CZECH TECHNICAL UNIVERSITY IN PRAGUE
STUDY PLANS
2018/2019

# Statistics for Informatics

The course is not on the list Without time-table
Code Completion Credits Range Language
MIE-SPI.1 Z,ZK 8 4+2
Lecturer:
Tutor:
Supervisor:
Department of Applied Mathematics
Synopsis:

The students will learn the basics of the probability theory, elements of information theory and stochastic processes, and some methods of computational statistics. They will understand the methods for statistical processing of large volumes of data. They will get skills in using computational methods and statistical software for these tasks.

Requirements:

Knowledge in differential and integral calculus, elementary knowledge in probability and statistics.

Syllabus of lectures:

1. Basics of Probability Theory: Probabilty Space, Definitions, Properties, Sigma-continuity, etc.

2. Basics of Probability Theory: Conditional Probability, Independence, Commented Examples

3. Basics of Probability Theory: Random Variables, Cumulative Distribution Function, Probability Density Function, Dependence, Random Vectors, Marginal and Joint Distribution

4. Basics of Probability Theory: Conditional Distribution, Conditional Expectation, Characteristics of Random Variables, Selected Examples of Probability Distributions

5. Basics of Probability Theory: Poisson Process, Simulation Methods, Generating Functions

6. Basics of Probability Theory: Strong Law of Large Numbers (SLLN), Central Limit Theorem (CLT), Large Deviations, Entropy

7. Discrete-time Markov Chains with Finite State Space: Basic Concepts, Irreducibility and Periodicity of States, Absorption Probability, Stopping Times

8. Discrete-time Markov Chains: Examples: generalized random walk, random walk on graph, gambler's ruin, coupon collector

9. Discrete-time Markov Chains: Asymptotic Stationarity, Uniqueness and Existence of Stationary Distributions, Convergence

10. Discrete-time Markov Chains: Branching Processes, Birth &amp; Death processes

11. Monte Carlo Methods: Markov Chain Monte Carlo (MCMC) - Basic Concepts and Examples

12. Monte Carlo Methods: Fast convergence of MCMC, Propp-Wilson Algorithm, Sandwiching, Simulated Annealing

13. Monte Carlo Methods: Monte Carlo Estimates, Monte Carlo Tests, Reduction of Variance

14. Stochastic Processes: Definition, Distribution Function, Characteristics of Stochastic Processes

15. Stochastic Processes: Characteristics and Classification of Stochastic Processes, Examples

16. Basics of Queueing Theory: Elements of Queueing Systems, Request Arrival Process, Queueing Policy, Service Policy, Kendall Notation

17. Stochastic Processes: Application of the Poisson Process to Model Arrivals in Queueing Systems

18. Stochastic Processes: Application of the Poisson Process in Queueing Theory

19. Stochastic Processes: Non-homogeneous Poisson Process, Spatial Poisson Process, M/G/infinity Queue

20. Continuous-time Markov Chains: Jump Rates, Timing Jumps by Poisson Process Arrivals, Kolmogorov Equations

21. Basics of Queueing Theory: M/M/m Queues, Queueing Systems

22. Basics of Queueing Theory: Open and Closed Queueing Systems

23. Bootstrap Methods: Properties of Bootstrap Approximations, Bootstrap Correction of Estimation Bias

24. Bootstrap Methods: Bootstrap Confidence Intervals, Permutation Bootstrap

25. Bootstrap Methods: Bootstrap Confidence Intervals for Parameters in Linear Regression

26. Estimation of Probability Density Functions: Histogram, Kernel Estimates, Maximum Likelihood Estimation, Estimation by the Method of Moments

Syllabus of tutorials:

1. Conditional probability, Bayes' theorem, decision trees.

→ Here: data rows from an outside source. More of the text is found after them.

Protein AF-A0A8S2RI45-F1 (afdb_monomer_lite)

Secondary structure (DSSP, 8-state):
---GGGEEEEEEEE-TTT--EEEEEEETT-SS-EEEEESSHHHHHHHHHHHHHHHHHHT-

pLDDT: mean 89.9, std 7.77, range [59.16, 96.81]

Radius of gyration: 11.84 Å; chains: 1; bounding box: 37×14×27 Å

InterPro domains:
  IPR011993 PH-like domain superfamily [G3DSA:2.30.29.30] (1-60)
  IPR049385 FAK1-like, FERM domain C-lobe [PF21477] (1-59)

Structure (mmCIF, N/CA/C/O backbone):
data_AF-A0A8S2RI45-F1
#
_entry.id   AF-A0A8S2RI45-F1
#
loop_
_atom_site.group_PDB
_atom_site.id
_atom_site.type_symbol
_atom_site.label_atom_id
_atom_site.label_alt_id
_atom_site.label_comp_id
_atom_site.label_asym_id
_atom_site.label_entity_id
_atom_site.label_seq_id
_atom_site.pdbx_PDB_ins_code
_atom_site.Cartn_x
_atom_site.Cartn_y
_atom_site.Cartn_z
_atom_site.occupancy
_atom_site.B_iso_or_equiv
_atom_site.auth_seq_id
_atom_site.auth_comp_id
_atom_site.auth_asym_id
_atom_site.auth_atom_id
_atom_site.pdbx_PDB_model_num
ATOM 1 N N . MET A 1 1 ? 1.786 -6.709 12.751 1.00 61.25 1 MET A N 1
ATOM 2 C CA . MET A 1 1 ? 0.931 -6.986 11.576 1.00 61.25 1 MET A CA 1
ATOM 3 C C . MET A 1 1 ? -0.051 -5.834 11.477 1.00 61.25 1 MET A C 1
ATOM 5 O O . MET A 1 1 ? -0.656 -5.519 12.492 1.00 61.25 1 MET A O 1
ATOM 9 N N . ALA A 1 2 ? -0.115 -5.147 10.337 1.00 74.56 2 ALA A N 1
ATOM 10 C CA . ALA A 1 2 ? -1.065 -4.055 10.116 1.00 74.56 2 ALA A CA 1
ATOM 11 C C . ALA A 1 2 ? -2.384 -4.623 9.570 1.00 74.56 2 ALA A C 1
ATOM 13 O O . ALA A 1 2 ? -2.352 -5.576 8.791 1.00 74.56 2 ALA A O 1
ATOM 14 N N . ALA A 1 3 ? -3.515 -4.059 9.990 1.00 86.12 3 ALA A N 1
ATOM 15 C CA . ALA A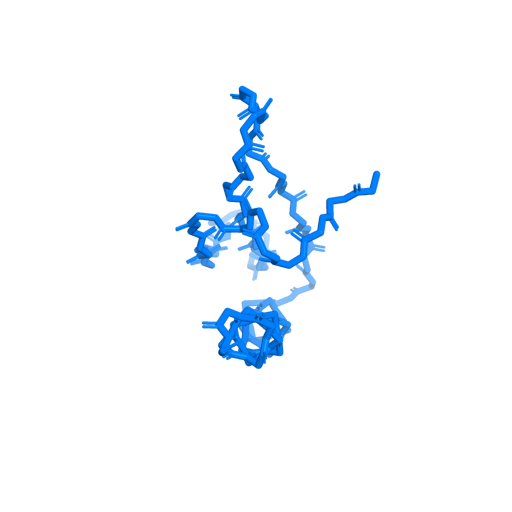 1 3 ? -4.834 -4.398 9.461 1.00 86.12 3 ALA A CA 1
ATOM 16 C C . ALA A 1 3 ? -5.194 -3.472 8.286 1.00 86.12 3 ALA A C 1
ATOM 18 O O . ALA A 1 3 ? -4.757 -2.320 8.255 1.00 86.12 3 ALA A O 1
ATOM 19 N N . PHE A 1 4 ? -5.996 -3.957 7.332 1.00 87.19 4 PHE A N 1
ATOM 20 C CA . PHE A 1 4 ? -6.384 -3.187 6.139 1.00 87.19 4 PHE A CA 1
ATOM 21 C C . PHE A 1 4 ? -7.195 -1.929 6.478 1.00 87.19 4 PHE A C 1
ATOM 23 O O . PHE A 1 4 ? -6.968 -0.876 5.902 1.00 87.19 4 PHE A O 1
ATOM 30 N N . GLU A 1 5 ? -8.047 -2.008 7.496 1.00 87.94 5 GLU A N 1
ATOM 31 C CA . GLU A 1 5 ? -8.786 -0.880 8.087 1.00 87.94 5 GLU A CA 1
ATOM 32 C C . GLU A 1 5 ? -7.887 0.247 8.630 1.00 87.94 5 GLU A C 1
ATOM 34 O O . GLU A 1 5 ? -8.321 1.384 8.785 1.00 87.94 5 GLU A O 1
ATOM 39 N N . SER A 1 6 ? -6.613 -0.044 8.911 1.00 89.81 6 SER A N 1
ATOM 40 C CA . SER A 1 6 ? -5.642 0.949 9.379 1.00 89.81 6 SER A CA 1
ATOM 41 C C . SER A 1 6 ? -4.821 1.565 8.245 1.00 89.81 6 SER A C 1
ATOM 43 O O . SER A 1 6 ? -3.982 2.417 8.515 1.00 89.81 6 SER A O 1
ATOM 45 N N . VAL A 1 7 ? -4.994 1.155 6.987 1.00 92.38 7 VAL A N 1
ATOM 46 C CA . VAL A 1 7 ? -4.253 1.742 5.862 1.00 92.38 7 VAL A CA 1
ATOM 47 C C . VAL A 1 7 ? -4.848 3.111 5.524 1.00 92.38 7 VAL A C 1
ATOM 49 O O . VAL A 1 7 ? -6.018 3.226 5.179 1.00 92.38 7 VAL A O 1
ATOM 52 N N . LEU A 1 8 ? -4.033 4.161 5.618 1.00 91.56 8 LEU A N 1
ATOM 53 C CA . LEU A 1 8 ? -4.428 5.543 5.323 1.00 91.56 8 LEU A CA 1
ATOM 54 C C . LEU A 1 8 ? -4.098 5.956 3.888 1.00 91.56 8 LEU A C 1
ATOM 56 O O . LEU A 1 8 ? -4.787 6.790 3.307 1.00 91.56 8 LEU A O 1
ATOM 60 N N . SER A 1 9 ? -3.000 5.434 3.340 1.00 92.81 9 SER A N 1
ATOM 61 C CA . SER A 1 9 ? -2.536 5.777 1.998 1.00 92.81 9 SER A CA 1
ATOM 62 C C . SER A 1 9 ? -1.654 4.679 1.420 1.00 92.81 9 SER A C 1
ATOM 64 O O . SER A 1 9 ? -0.905 4.019 2.150 1.00 92.81 9 SER A O 1
ATOM 66 N N . ILE A 1 10 ? -1.741 4.522 0.100 1.00 95.00 10 ILE A N 1
ATOM 67 C CA . ILE A 1 10 ? -0.996 3.562 -0.709 1.00 95.00 10 ILE A CA 1
ATOM 68 C C . ILE A 1 10 ? -0.303 4.346 -1.824 1.00 95.00 10 ILE A C 1
ATOM 70 O O . ILE A 1 10 ? -0.950 5.082 -2.568 1.00 95.00 10 ILE A O 1
ATOM 74 N N . ALA A 1 11 ? 1.014 4.197 -1.952 1.00 95.25 11 ALA A N 1
ATOM 75 C CA . ALA A 1 11 ? 1.786 4.850 -3.003 1.00 95.25 11 ALA A CA 1
ATOM 76 C C . ALA A 1 11 ? 2.819 3.902 -3.608 1.00 95.25 11 ALA A C 1
ATOM 78 O O . ALA A 1 11 ? 3.555 3.227 -2.892 1.00 95.25 11 ALA A O 1
ATOM 79 N N . THR A 1 12 ? 2.934 3.904 -4.932 1.00 94.88 12 THR A N 1
ATOM 80 C CA . THR A 1 12 ? 3.966 3.157 -5.658 1.00 94.88 12 THR A CA 1
ATOM 81 C C . THR A 1 12 ? 4.970 4.106 -6.291 1.00 94.88 12 THR A C 1
ATOM 83 O O . THR A 1 12 ? 4.589 5.065 -6.960 1.00 94.88 12 THR A O 1
ATOM 86 N N . THR A 1 13 ? 6.262 3.836 -6.124 1.00 93.88 13 THR A N 1
ATOM 87 C CA . THR A 1 13 ? 7.340 4.644 -6.713 1.00 93.88 13 THR A CA 1
ATOM 88 C C . THR A 1 13 ? 8.400 3.753 -7.335 1.00 93.88 13 THR A C 1
ATOM 90 O O . THR A 1 13 ? 8.766 2.744 -6.742 1.00 93.88 13 THR A O 1
ATOM 93 N N . ARG A 1 14 ? 8.941 4.134 -8.493 1.00 93.00 14 ARG A N 1
ATOM 94 C CA . ARG A 1 14 ? 10.108 3.470 -9.087 1.00 93.00 14 ARG A CA 1
ATOM 95 C C . ARG A 1 14 ? 11.393 4.043 -8.493 1.00 93.00 14 ARG A C 1
ATOM 97 O O . ARG A 1 14 ? 11.505 5.262 -8.359 1.00 93.00 14 ARG A O 1
ATOM 104 N N . THR A 1 15 ? 12.369 3.201 -8.166 1.00 87.94 15 THR A N 1
ATOM 105 C CA . THR A 1 15 ? 13.718 3.676 -7.828 1.00 87.94 15 THR A CA 1
ATOM 106 C C . THR A 1 15 ? 14.523 3.954 -9.094 1.00 87.94 15 THR A C 1
ATOM 108 O O . THR A 1 15 ? 14.568 3.142 -10.014 1.00 87.94 15 THR A O 1
ATOM 111 N N . ASN A 1 16 ? 15.193 5.109 -9.131 1.00 77.00 16 ASN A N 1
ATOM 112 C CA . ASN A 1 16 ? 15.993 5.526 -10.288 1.00 77.00 16 ASN A CA 1
ATOM 113 C C . ASN A 1 16 ? 17.226 4.640 -10.527 1.00 77.00 16 ASN A C 1
ATOM 115 O O . ASN A 1 16 ? 17.703 4.565 -11.651 1.00 77.00 16 ASN A O 1
ATOM 119 N N . SER A 1 17 ? 17.749 3.991 -9.483 1.00 76.38 17 SER A N 1
ATOM 120 C CA . SER A 1 17 ? 19.023 3.265 -9.555 1.00 76.38 17 SER A CA 1
ATOM 121 C C . SER A 1 17 ? 18.903 1.808 -10.006 1.00 76.38 17 SER A C 1
ATOM 123 O O . SER A 1 17 ? 19.886 1.255 -10.477 1.00 76.38 17 SER A O 1
ATOM 125 N N . ASP A 1 18 ? 17.734 1.183 -9.842 1.00 73.50 18 ASP A N 1
ATOM 126 C CA . ASP A 1 18 ? 17.591 -0.282 -9.923 1.00 73.50 18 ASP A CA 1
ATOM 127 C C . ASP A 1 18 ? 16.322 -0.726 -10.675 1.00 73.50 18 ASP A C 1
ATOM 129 O O . ASP A 1 18 ? 16.011 -1.910 -10.697 1.00 73.50 18 ASP A O 1
ATOM 133 N N . GLU A 1 19 ? 15.532 0.216 -11.212 1.00 80.06 19 GLU A N 1
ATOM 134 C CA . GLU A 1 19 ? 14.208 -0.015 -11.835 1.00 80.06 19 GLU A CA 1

2. Random variable, random vector, independent random variables.

3. Entropy and information of discrete random variable. Chain rule.

4. Entropy and information of continuous random variable.

5. Stochastic processes, autocorrelation function, cross-correlation function, spectral density.

6. Bernoulli and Poissonův process.

7. Markov processes with discrete and continuous time.

8. Applications of Monte Carlo method.

9. Generation of random numbers.

10. Bootstrap in statistical inference.

11. Estimation of probability density functions using parametric methods.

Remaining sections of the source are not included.